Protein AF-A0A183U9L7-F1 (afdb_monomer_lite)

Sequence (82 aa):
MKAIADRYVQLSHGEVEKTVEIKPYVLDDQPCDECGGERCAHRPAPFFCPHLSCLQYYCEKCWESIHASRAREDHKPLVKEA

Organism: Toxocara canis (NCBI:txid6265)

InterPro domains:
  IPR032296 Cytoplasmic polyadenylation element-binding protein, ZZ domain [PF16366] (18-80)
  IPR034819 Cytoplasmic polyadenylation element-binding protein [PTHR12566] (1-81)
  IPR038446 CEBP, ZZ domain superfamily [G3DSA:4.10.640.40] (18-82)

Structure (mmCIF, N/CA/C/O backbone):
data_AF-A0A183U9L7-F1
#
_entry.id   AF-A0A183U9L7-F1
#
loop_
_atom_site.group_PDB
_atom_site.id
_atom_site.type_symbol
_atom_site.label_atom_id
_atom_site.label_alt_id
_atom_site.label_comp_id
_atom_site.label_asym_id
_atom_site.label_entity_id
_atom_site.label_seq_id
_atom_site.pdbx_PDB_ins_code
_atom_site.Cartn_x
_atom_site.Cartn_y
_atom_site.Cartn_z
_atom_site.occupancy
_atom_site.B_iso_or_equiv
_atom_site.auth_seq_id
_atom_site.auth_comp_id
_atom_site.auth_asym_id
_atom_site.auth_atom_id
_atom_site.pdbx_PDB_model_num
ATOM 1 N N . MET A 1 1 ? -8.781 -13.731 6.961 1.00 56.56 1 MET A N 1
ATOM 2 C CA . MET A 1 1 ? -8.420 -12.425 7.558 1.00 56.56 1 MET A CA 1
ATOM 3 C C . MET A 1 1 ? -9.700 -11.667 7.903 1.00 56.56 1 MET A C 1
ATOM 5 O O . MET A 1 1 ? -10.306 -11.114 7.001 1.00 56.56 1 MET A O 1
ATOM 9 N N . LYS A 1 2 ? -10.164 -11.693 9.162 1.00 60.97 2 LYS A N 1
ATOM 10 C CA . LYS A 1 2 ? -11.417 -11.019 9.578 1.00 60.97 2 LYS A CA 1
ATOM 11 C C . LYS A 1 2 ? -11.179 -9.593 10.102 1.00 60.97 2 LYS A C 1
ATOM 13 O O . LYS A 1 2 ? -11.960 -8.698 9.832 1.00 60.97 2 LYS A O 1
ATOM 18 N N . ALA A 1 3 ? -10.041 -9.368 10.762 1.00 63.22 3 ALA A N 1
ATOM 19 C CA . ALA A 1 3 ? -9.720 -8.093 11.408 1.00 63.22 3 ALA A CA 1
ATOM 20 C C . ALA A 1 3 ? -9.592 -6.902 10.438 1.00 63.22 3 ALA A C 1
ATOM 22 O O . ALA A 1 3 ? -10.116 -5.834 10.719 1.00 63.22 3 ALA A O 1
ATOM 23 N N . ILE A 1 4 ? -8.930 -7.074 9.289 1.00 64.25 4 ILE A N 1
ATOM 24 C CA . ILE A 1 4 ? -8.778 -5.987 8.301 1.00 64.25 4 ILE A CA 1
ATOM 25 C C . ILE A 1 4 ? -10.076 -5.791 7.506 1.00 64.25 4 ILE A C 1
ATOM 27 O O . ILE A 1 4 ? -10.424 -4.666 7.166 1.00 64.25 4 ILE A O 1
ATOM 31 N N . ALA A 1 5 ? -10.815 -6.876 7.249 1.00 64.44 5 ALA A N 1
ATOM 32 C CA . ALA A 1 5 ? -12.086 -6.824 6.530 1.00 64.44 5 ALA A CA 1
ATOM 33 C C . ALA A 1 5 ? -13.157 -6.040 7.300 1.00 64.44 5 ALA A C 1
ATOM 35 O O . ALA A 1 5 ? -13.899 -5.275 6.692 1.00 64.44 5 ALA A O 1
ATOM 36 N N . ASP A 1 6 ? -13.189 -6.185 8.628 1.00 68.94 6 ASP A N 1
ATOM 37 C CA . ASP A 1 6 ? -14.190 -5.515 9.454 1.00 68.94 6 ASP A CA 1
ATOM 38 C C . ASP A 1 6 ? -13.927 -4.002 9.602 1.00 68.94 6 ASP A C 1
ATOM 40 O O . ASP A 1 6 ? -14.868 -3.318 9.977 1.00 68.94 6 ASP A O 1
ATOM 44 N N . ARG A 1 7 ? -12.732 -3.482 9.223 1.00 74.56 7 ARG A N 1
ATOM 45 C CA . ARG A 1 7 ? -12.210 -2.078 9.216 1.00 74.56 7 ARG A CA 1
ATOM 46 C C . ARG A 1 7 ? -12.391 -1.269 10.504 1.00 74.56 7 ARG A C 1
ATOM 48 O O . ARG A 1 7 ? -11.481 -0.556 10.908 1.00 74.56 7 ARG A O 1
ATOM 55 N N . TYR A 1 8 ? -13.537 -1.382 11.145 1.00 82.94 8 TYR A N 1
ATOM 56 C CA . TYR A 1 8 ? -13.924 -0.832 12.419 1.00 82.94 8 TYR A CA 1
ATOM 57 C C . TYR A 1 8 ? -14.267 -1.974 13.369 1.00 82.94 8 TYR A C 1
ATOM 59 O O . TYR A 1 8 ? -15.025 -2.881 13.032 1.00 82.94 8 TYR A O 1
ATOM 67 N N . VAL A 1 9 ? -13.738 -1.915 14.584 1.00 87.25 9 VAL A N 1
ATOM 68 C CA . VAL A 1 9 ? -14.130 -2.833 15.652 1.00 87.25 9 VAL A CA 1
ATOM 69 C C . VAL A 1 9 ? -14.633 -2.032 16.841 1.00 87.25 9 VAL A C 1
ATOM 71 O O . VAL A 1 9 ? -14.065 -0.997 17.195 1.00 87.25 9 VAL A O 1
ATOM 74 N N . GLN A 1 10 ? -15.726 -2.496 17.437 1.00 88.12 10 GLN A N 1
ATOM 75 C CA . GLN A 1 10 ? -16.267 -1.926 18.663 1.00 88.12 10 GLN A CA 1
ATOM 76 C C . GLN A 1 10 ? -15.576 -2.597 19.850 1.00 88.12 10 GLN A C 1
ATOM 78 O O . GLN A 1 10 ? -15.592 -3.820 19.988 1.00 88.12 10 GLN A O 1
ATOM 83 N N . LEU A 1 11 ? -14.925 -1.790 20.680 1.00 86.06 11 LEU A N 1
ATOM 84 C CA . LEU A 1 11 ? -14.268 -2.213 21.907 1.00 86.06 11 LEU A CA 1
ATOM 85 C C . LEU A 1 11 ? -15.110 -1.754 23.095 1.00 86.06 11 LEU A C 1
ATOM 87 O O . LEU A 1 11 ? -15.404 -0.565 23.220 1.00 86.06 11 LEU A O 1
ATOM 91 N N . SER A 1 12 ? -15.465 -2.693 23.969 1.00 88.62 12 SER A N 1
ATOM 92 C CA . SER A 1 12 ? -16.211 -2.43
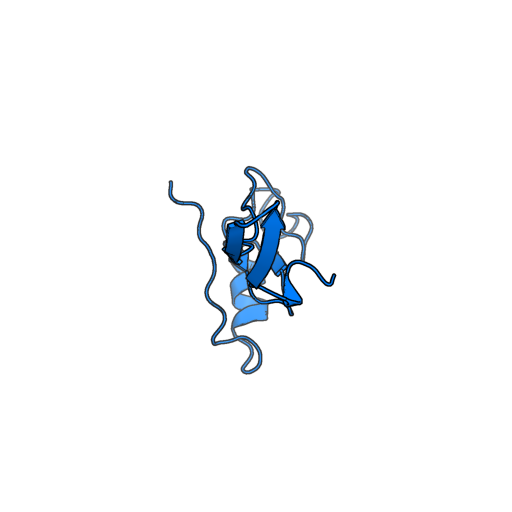9 25.203 1.00 88.62 12 SER A CA 1
ATOM 93 C C . SER A 1 12 ? -15.354 -2.775 26.425 1.00 88.62 12 SER A C 1
ATOM 95 O O . SER A 1 12 ? -14.848 -3.895 26.533 1.00 88.62 12 SER A O 1
ATOM 97 N N . HIS A 1 13 ? -15.206 -1.836 27.360 1.00 87.88 13 HIS A N 1
ATOM 98 C CA . HIS A 1 13 ? -14.554 -2.067 28.651 1.00 87.88 13 HIS A CA 1
ATOM 99 C C . HIS A 1 13 ? -15.291 -1.316 29.767 1.00 87.88 13 HIS A C 1
ATOM 101 O O . HIS A 1 13 ? -15.223 -0.090 29.852 1.00 87.88 13 HIS A O 1
ATOM 107 N N . GLY A 1 14 ? -15.998 -2.055 30.626 1.00 88.38 14 GLY A N 1
ATOM 108 C CA . GLY A 1 14 ? -16.897 -1.458 31.616 1.00 88.38 14 GLY A CA 1
ATOM 109 C C . GLY A 1 14 ? -18.006 -0.657 30.930 1.00 88.38 14 GLY A C 1
ATOM 110 O O . GLY A 1 14 ? -18.677 -1.176 30.045 1.00 88.38 14 GLY A O 1
ATOM 111 N N . GLU A 1 15 ? -18.159 0.612 31.307 1.00 90.88 15 GLU A N 1
ATOM 112 C CA . GLU A 1 15 ? -19.119 1.550 30.698 1.00 90.88 15 GLU A CA 1
ATOM 113 C C . GLU A 1 15 ? -18.589 2.230 29.420 1.00 90.88 15 GLU A C 1
ATOM 115 O O . GLU A 1 15 ? -19.280 3.045 28.813 1.00 90.88 15 GLU A O 1
ATOM 120 N N . VAL A 1 16 ? -17.350 1.939 29.004 1.00 86.12 16 VAL A N 1
ATOM 121 C CA . VAL A 1 16 ? -16.726 2.583 27.841 1.00 86.12 16 VAL A CA 1
ATOM 122 C C . VAL A 1 16 ? -16.946 1.748 26.588 1.00 86.12 16 VAL A C 1
ATOM 124 O O . VAL A 1 16 ? -16.461 0.620 26.501 1.00 86.12 16 VAL A O 1
ATOM 127 N N . GLU A 1 17 ? -17.571 2.354 25.580 1.00 90.94 17 GLU A N 1
ATOM 128 C CA . GLU A 1 17 ? -17.652 1.833 24.215 1.00 90.94 17 GLU A CA 1
ATOM 129 C C . GLU A 1 17 ? -16.881 2.739 23.250 1.00 90.94 17 GLU A C 1
ATOM 131 O O . GLU A 1 17 ? -17.091 3.954 23.206 1.00 90.94 17 GLU A O 1
ATOM 136 N N . LYS A 1 18 ? -15.963 2.160 22.470 1.00 91.00 18 LYS A N 1
ATOM 137 C CA . LYS A 1 18 ? -15.209 2.881 21.438 1.00 91.00 18 LYS A CA 1
ATOM 138 C C . LYS A 1 18 ? -15.143 2.085 20.150 1.00 91.00 18 LYS A C 1
ATOM 140 O O . LYS A 1 18 ? -14.678 0.950 20.139 1.00 91.00 18 LYS A O 1
ATOM 145 N N . THR A 1 19 ? -15.517 2.723 19.051 1.00 90.06 19 THR A N 1
ATOM 146 C CA . THR A 1 19 ? -15.258 2.207 17.707 1.00 90.06 19 THR A CA 1
ATOM 147 C C . THR A 1 19 ? -13.868 2.646 17.274 1.00 90.06 19 THR A C 1
ATOM 149 O O . THR A 1 19 ? -13.585 3.843 17.218 1.00 90.06 19 THR A O 1
ATOM 152 N N . VAL A 1 20 ? -12.993 1.690 16.976 1.00 89.25 20 VAL A N 1
ATOM 153 C CA . VAL A 1 20 ? -11.630 1.961 16.503 1.00 89.25 20 VAL A CA 1
ATOM 154 C C . VAL A 1 20 ? -11.473 1.496 15.063 1.00 89.25 20 VAL A C 1
ATOM 156 O O . VAL A 1 20 ? -11.967 0.431 14.699 1.00 89.25 20 VAL A O 1
ATOM 159 N N . GLU A 1 21 ? -10.791 2.294 14.242 1.00 86.00 21 GLU A N 1
ATOM 160 C CA . GLU A 1 21 ? -10.409 1.901 12.884 1.00 86.00 21 GLU A CA 1
ATOM 161 C C . GLU A 1 21 ? -9.108 1.093 12.931 1.00 86.00 21 GLU A C 1
ATOM 163 O O . GLU A 1 21 ? -8.110 1.530 13.508 1.00 86.00 21 GLU A O 1
ATOM 168 N N . ILE A 1 22 ? -9.104 -0.074 12.297 1.00 82.31 22 ILE A N 1
ATOM 169 C CA . ILE A 1 22 ? -7.909 -0.881 12.075 1.00 82.31 22 ILE A CA 1
ATOM 170 C C . ILE A 1 22 ? -7.266 -0.399 10.777 1.00 82.31 22 ILE A C 1
ATOM 172 O O . ILE A 1 22 ? -7.843 -0.533 9.697 1.00 82.31 22 ILE A O 1
ATOM 176 N N . LYS A 1 23 ? -6.051 0.143 10.878 1.00 75.00 23 LYS A N 1
ATOM 177 C CA . LYS A 1 23 ? -5.239 0.525 9.719 1.00 75.00 23 LYS A CA 1
ATOM 178 C C . LYS A 1 23 ? -4.126 -0.502 9.501 1.00 75.00 23 LYS A C 1
ATOM 180 O O . LYS A 1 23 ? -3.481 -0.884 10.480 1.00 75.00 23 LYS A O 1
ATOM 185 N N . PRO A 1 24 ? -3.882 -0.959 8.260 1.00 72.31 24 PRO A N 1
ATOM 186 C CA . PRO A 1 24 ? -2.702 -1.760 7.970 1.00 72.31 24 PRO A CA 1
ATOM 187 C C . PRO A 1 24 ? -1.443 -0.946 8.280 1.00 72.31 24 PRO A C 1
ATOM 189 O O . PRO A 1 24 ? -1.370 0.245 7.974 1.00 72.31 24 PRO A O 1
ATOM 192 N N . TYR A 1 25 ? -0.476 -1.591 8.926 1.00 69.12 25 TYR A N 1
ATOM 193 C CA . TYR A 1 25 ? 0.802 -0.977 9.260 1.00 69.12 25 TYR A CA 1
ATOM 194 C C . TYR A 1 25 ? 1.763 -1.161 8.085 1.00 69.12 25 TYR A C 1
ATOM 196 O O . TYR A 1 25 ? 1.962 -2.287 7.626 1.00 69.12 25 TYR A O 1
ATOM 204 N N . VAL A 1 26 ? 2.331 -0.062 7.592 1.00 77.19 26 VAL A N 1
ATOM 205 C CA . VAL A 1 26 ? 3.349 -0.091 6.535 1.00 77.19 26 VAL A CA 1
ATOM 206 C C . VAL A 1 26 ? 4.708 -0.276 7.209 1.00 77.19 26 VAL A C 1
ATOM 208 O O . VAL A 1 26 ? 5.065 0.494 8.096 1.00 77.19 26 VAL A O 1
ATOM 211 N N . LEU A 1 27 ? 5.429 -1.329 6.834 1.00 82.50 27 LEU A N 1
ATOM 212 C CA . LEU A 1 27 ? 6.745 -1.680 7.359 1.00 82.50 27 LEU A CA 1
ATOM 213 C C . LEU A 1 27 ? 7.845 -1.177 6.428 1.00 82.50 27 LEU A C 1
ATOM 215 O O . LEU A 1 27 ? 7.679 -1.141 5.207 1.00 82.50 27 LEU A O 1
ATOM 219 N N . ASP A 1 28 ? 8.991 -0.859 7.020 1.00 77.31 28 ASP A N 1
ATOM 220 C CA . ASP A 1 28 ? 10.203 -0.549 6.276 1.00 77.31 28 ASP A CA 1
ATOM 221 C C . ASP A 1 28 ? 10.817 -1.806 5.641 1.00 77.31 28 ASP A C 1
ATOM 223 O O . ASP A 1 28 ? 10.632 -2.935 6.109 1.00 77.31 28 ASP A O 1
ATOM 227 N N . ASP A 1 29 ? 11.539 -1.588 4.539 1.00 86.31 29 ASP A N 1
ATOM 228 C CA . ASP A 1 29 ? 12.404 -2.568 3.872 1.00 86.31 29 ASP A CA 1
ATOM 229 C C . ASP A 1 29 ? 11.724 -3.861 3.396 1.00 86.31 29 ASP A C 1
ATOM 231 O O . ASP A 1 29 ? 12.375 -4.889 3.198 1.00 86.31 29 ASP A O 1
ATOM 235 N N . GLN A 1 30 ? 10.412 -3.815 3.156 1.00 93.00 30 GLN A N 1
ATOM 236 C CA . GLN A 1 30 ? 9.696 -4.960 2.604 1.00 93.00 30 GLN A CA 1
ATOM 237 C C . GLN A 1 30 ? 10.046 -5.171 1.126 1.00 93.00 30 GLN A C 1
ATOM 239 O O . GLN A 1 30 ? 10.079 -4.206 0.355 1.00 93.00 30 GLN A O 1
ATOM 244 N N . PRO A 1 31 ? 10.302 -6.416 0.689 1.00 95.06 31 PRO A N 1
ATOM 245 C CA . PRO A 1 31 ? 10.435 -6.720 -0.726 1.00 95.06 31 PRO A CA 1
ATOM 246 C C . PRO A 1 31 ? 9.077 -6.597 -1.430 1.00 95.06 31 PRO A C 1
ATOM 248 O O . PRO A 1 31 ? 8.021 -6.533 -0.810 1.00 95.06 31 PRO A O 1
ATOM 251 N N . CYS A 1 32 ? 9.096 -6.580 -2.760 1.00 96.31 32 CYS A N 1
ATOM 252 C CA . CYS A 1 32 ? 7.866 -6.717 -3.537 1.00 96.31 32 CYS A CA 1
ATOM 253 C C . CYS A 1 32 ? 7.295 -8.127 -3.340 1.00 96.31 32 CYS A C 1
ATOM 255 O O . CYS A 1 32 ? 7.961 -9.089 -3.717 1.00 96.31 32 CYS A O 1
ATOM 257 N N . ASP A 1 33 ? 6.071 -8.249 -2.829 1.00 96.12 33 ASP A N 1
ATOM 258 C CA . ASP A 1 33 ? 5.420 -9.545 -2.590 1.00 96.12 33 ASP A CA 1
ATOM 259 C C . ASP A 1 33 ? 5.143 -10.296 -3.898 1.00 96.12 33 ASP A C 1
ATOM 261 O O . ASP A 1 33 ? 5.168 -11.522 -3.940 1.00 96.12 33 ASP A O 1
ATOM 265 N N . GLU A 1 34 ? 4.918 -9.558 -4.987 1.00 96.88 34 GLU A N 1
ATOM 266 C CA . GLU A 1 34 ? 4.618 -10.137 -6.299 1.00 96.88 34 GLU A CA 1
ATOM 267 C C . GLU A 1 34 ? 5.841 -10.787 -6.960 1.00 96.88 34 GLU A C 1
ATOM 269 O O . GLU A 1 34 ? 5.719 -11.801 -7.637 1.00 96.88 34 GLU A O 1
ATOM 274 N N . CYS A 1 35 ? 7.026 -10.182 -6.829 1.00 97.06 35 CYS A N 1
ATOM 275 C CA . CYS A 1 35 ? 8.218 -10.634 -7.560 1.00 97.06 35 CYS A CA 1
ATOM 276 C C . CYS A 1 35 ? 9.428 -10.944 -6.680 1.00 97.06 35 CYS A C 1
ATOM 278 O O . CYS A 1 35 ? 10.524 -11.105 -7.207 1.00 97.06 35 CYS A O 1
ATOM 280 N N . GLY A 1 36 ? 9.286 -10.928 -5.353 1.00 96.06 36 GLY A N 1
ATOM 281 C CA . GLY A 1 36 ? 10.390 -11.147 -4.409 1.00 96.06 36 GLY A CA 1
ATOM 282 C C . GLY A 1 36 ? 11.552 -10.148 -4.535 1.00 96.06 36 GLY A C 1
ATOM 283 O O . GLY A 1 36 ? 12.635 -10.370 -3.998 1.00 96.06 36 GLY A O 1
ATOM 284 N N . GLY A 1 37 ? 11.364 -9.051 -5.275 1.00 94.94 37 GLY A N 1
ATOM 285 C CA . GLY A 1 37 ? 12.413 -8.082 -5.594 1.00 94.94 37 GLY A CA 1
ATOM 286 C C . GLY A 1 37 ? 13.188 -8.343 -6.894 1.00 94.94 37 GLY A C 1
ATOM 287 O O . GLY A 1 37 ? 13.979 -7.488 -7.300 1.00 94.94 37 GLY A O 1
ATOM 288 N N . GLU A 1 38 ? 12.934 -9.444 -7.608 1.00 96.88 38 GLU A N 1
ATOM 289 C CA . GLU A 1 38 ? 13.673 -9.817 -8.827 1.00 96.88 38 GLU A CA 1
ATOM 290 C C . GLU A 1 38 ? 13.585 -8.743 -9.924 1.00 96.88 38 GLU A C 1
ATOM 292 O O . GLU A 1 38 ? 14.551 -8.455 -10.631 1.00 96.88 38 GLU A O 1
ATOM 297 N N . ARG A 1 39 ? 12.435 -8.066 -10.040 1.00 94.81 39 ARG A N 1
ATOM 298 C CA . ARG A 1 39 ? 12.206 -7.039 -11.075 1.00 94.81 39 ARG A CA 1
ATOM 299 C C . ARG A 1 39 ? 12.756 -5.655 -10.701 1.00 94.81 39 ARG A C 1
ATOM 301 O O . ARG A 1 39 ? 12.751 -4.755 -11.551 1.00 94.81 39 ARG A O 1
ATOM 308 N N . CYS A 1 40 ? 13.226 -5.472 -9.465 1.00 93.56 40 CYS A N 1
ATOM 309 C CA . CYS A 1 40 ? 13.687 -4.193 -8.916 1.00 93.56 40 CYS A CA 1
ATOM 310 C C . CYS A 1 40 ? 15.050 -4.266 -8.205 1.00 93.56 40 CYS A C 1
ATOM 312 O O . CYS A 1 40 ? 15.352 -3.379 -7.407 1.00 93.56 40 CYS A O 1
ATOM 314 N N . ALA A 1 41 ? 15.880 -5.263 -8.541 1.00 95.00 41 ALA A N 1
ATOM 315 C CA . ALA A 1 41 ? 17.218 -5.467 -7.971 1.00 95.00 41 ALA A CA 1
ATOM 316 C C . ALA A 1 41 ? 17.206 -5.583 -6.435 1.00 95.00 41 ALA A C 1
ATOM 318 O O . ALA A 1 41 ? 18.056 -5.013 -5.759 1.00 95.00 41 ALA A O 1
ATOM 319 N N . HIS A 1 42 ? 16.189 -6.265 -5.894 1.00 93.50 42 HIS A N 1
ATOM 320 C CA . HIS A 1 42 ? 15.936 -6.424 -4.457 1.00 93.50 42 HIS A CA 1
ATOM 321 C C . HIS A 1 42 ? 15.868 -5.108 -3.665 1.00 93.50 42 HIS A C 1
ATOM 323 O O . HIS A 1 42 ? 16.000 -5.112 -2.444 1.00 93.50 42 HIS A O 1
ATOM 329 N N . ARG A 1 43 ? 15.613 -3.977 -4.340 1.00 93.25 43 ARG A N 1
ATOM 330 C CA . ARG A 1 43 ? 15.261 -2.734 -3.652 1.00 93.25 43 ARG A CA 1
ATOM 331 C C . ARG A 1 43 ? 13.923 -2.911 -2.924 1.00 93.25 43 ARG A C 1
ATOM 333 O O . ARG A 1 43 ? 13.038 -3.569 -3.490 1.00 93.25 43 ARG A O 1
ATOM 340 N N . PRO A 1 44 ? 13.756 -2.297 -1.739 1.00 93.31 44 PRO A N 1
ATOM 341 C CA . PRO A 1 44 ? 12.479 -2.269 -1.041 1.00 93.31 44 PRO A CA 1
ATOM 342 C C . PRO A 1 44 ? 11.336 -1.783 -1.933 1.00 93.31 44 PRO A C 1
ATOM 344 O O . PRO A 1 44 ? 11.517 -0.910 -2.788 1.00 93.31 44 PRO A O 1
ATOM 347 N N . ALA A 1 45 ? 10.156 -2.355 -1.734 1.00 94.50 45 ALA A N 1
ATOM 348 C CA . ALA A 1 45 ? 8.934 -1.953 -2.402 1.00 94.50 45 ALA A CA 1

## TASK PROMPT
Take the entries above and copy exactly the lines starting at the one with "ATOM 83 N N" and ending at the one with "ATOM 129 C C"; nothing outside that span, and no pictures.

## TASK ANSWER
ATOM 83 N N . LEU A 1 11 ? -14.925 -1.790 20.680 1.00 86.06 11 LEU A N 1
ATOM 84 C CA . LEU A 1 11 ? -14.268 -2.213 21.907 1.00 86.06 11 LEU A CA 1
ATOM 85 C C . LEU A 1 11 ? -15.110 -1.754 23.095 1.00 86.06 11 LEU A C 1
ATOM 87 O O . LEU A 1 11 ? -15.404 -0.565 23.220 1.00 86.06 11 LEU A O 1
ATOM 91 N N . SER A 1 12 ? -15.465 -2.693 23.969 1.00 88.62 12 SER A N 1
ATOM 92 C CA . SER A 1 12 ? -16.211 -2.43
9 25.203 1.00 88.62 12 SER A CA 1
ATOM 93 C C . SER A 1 12 ? -15.354 -2.775 26.425 1.00 88.62 12 SER A C 1
ATOM 95 O O . SER A 1 12 ? -14.848 -3.895 26.533 1.00 88.62 12 SER A O 1
ATOM 97 N N . HIS A 1 13 ? -15.206 -1.836 27.360 1.00 87.88 13 HIS A N 1
ATOM 98 C CA . HIS A 1 13 ? -14.554 -2.067 28.651 1.00 87.88 13 HIS A CA 1
ATOM 99 C C . HIS A 1 13 ? -15.291 -1.316 29.767 1.00 87.88 13 HIS A C 1
ATOM 101 O O . HIS A 1 13 ? -15.223 -0.090 29.852 1.00 87.88 13 HIS A O 1
ATOM 107 N N . GLY A 1 14 ? -15.998 -2.055 30.626 1.00 88.38 14 GLY A N 1
ATOM 108 C CA . GLY A 1 14 ? -16.897 -1.458 31.616 1.00 88.38 14 GLY A CA 1
ATOM 109 C C . GLY A 1 14 ? -18.006 -0.657 30.930 1.00 88.38 14 GLY A C 1
ATOM 110 O O . GLY A 1 14 ? -18.677 -1.176 30.045 1.00 88.38 14 GLY A O 1
ATOM 111 N N . GLU A 1 15 ? -18.159 0.612 31.307 1.00 90.88 15 GLU A N 1
ATOM 112 C CA . GLU A 1 15 ? -19.119 1.550 30.698 1.00 90.88 15 GLU A CA 1
ATOM 113 C C . GLU A 1 15 ? -18.589 2.230 29.420 1.00 90.88 15 GLU A C 1
ATOM 115 O O . GLU A 1 15 ? -19.280 3.045 28.813 1.00 90.88 15 GLU A O 1
ATOM 120 N N . VAL A 1 16 ? -17.350 1.939 29.004 1.00 86.12 16 VAL A N 1
ATOM 121 C CA . VAL A 1 16 ? -16.726 2.583 27.841 1.00 86.12 16 VAL A CA 1
ATOM 122 C C . VAL A 1 16 ? -16.946 1.748 26.588 1.00 86.12 16 VAL A C 1
ATOM 124 O O . VAL A 1 16 ? -16.461 0.620 26.501 1.00 86.12 16 VAL A O 1
ATOM 127 N N . GLU A 1 17 ? -17.571 2.354 25.580 1.00 90.94 17 GLU A N 1
ATOM 128 C CA . GLU A 1 17 ? -17.652 1.833 24.215 1.00 90.94 17 GLU A CA 1
ATOM 129 C C . GLU A 1 17 ? -16.881 2.739 23.250 1.00 90.94 17 GLU A C 1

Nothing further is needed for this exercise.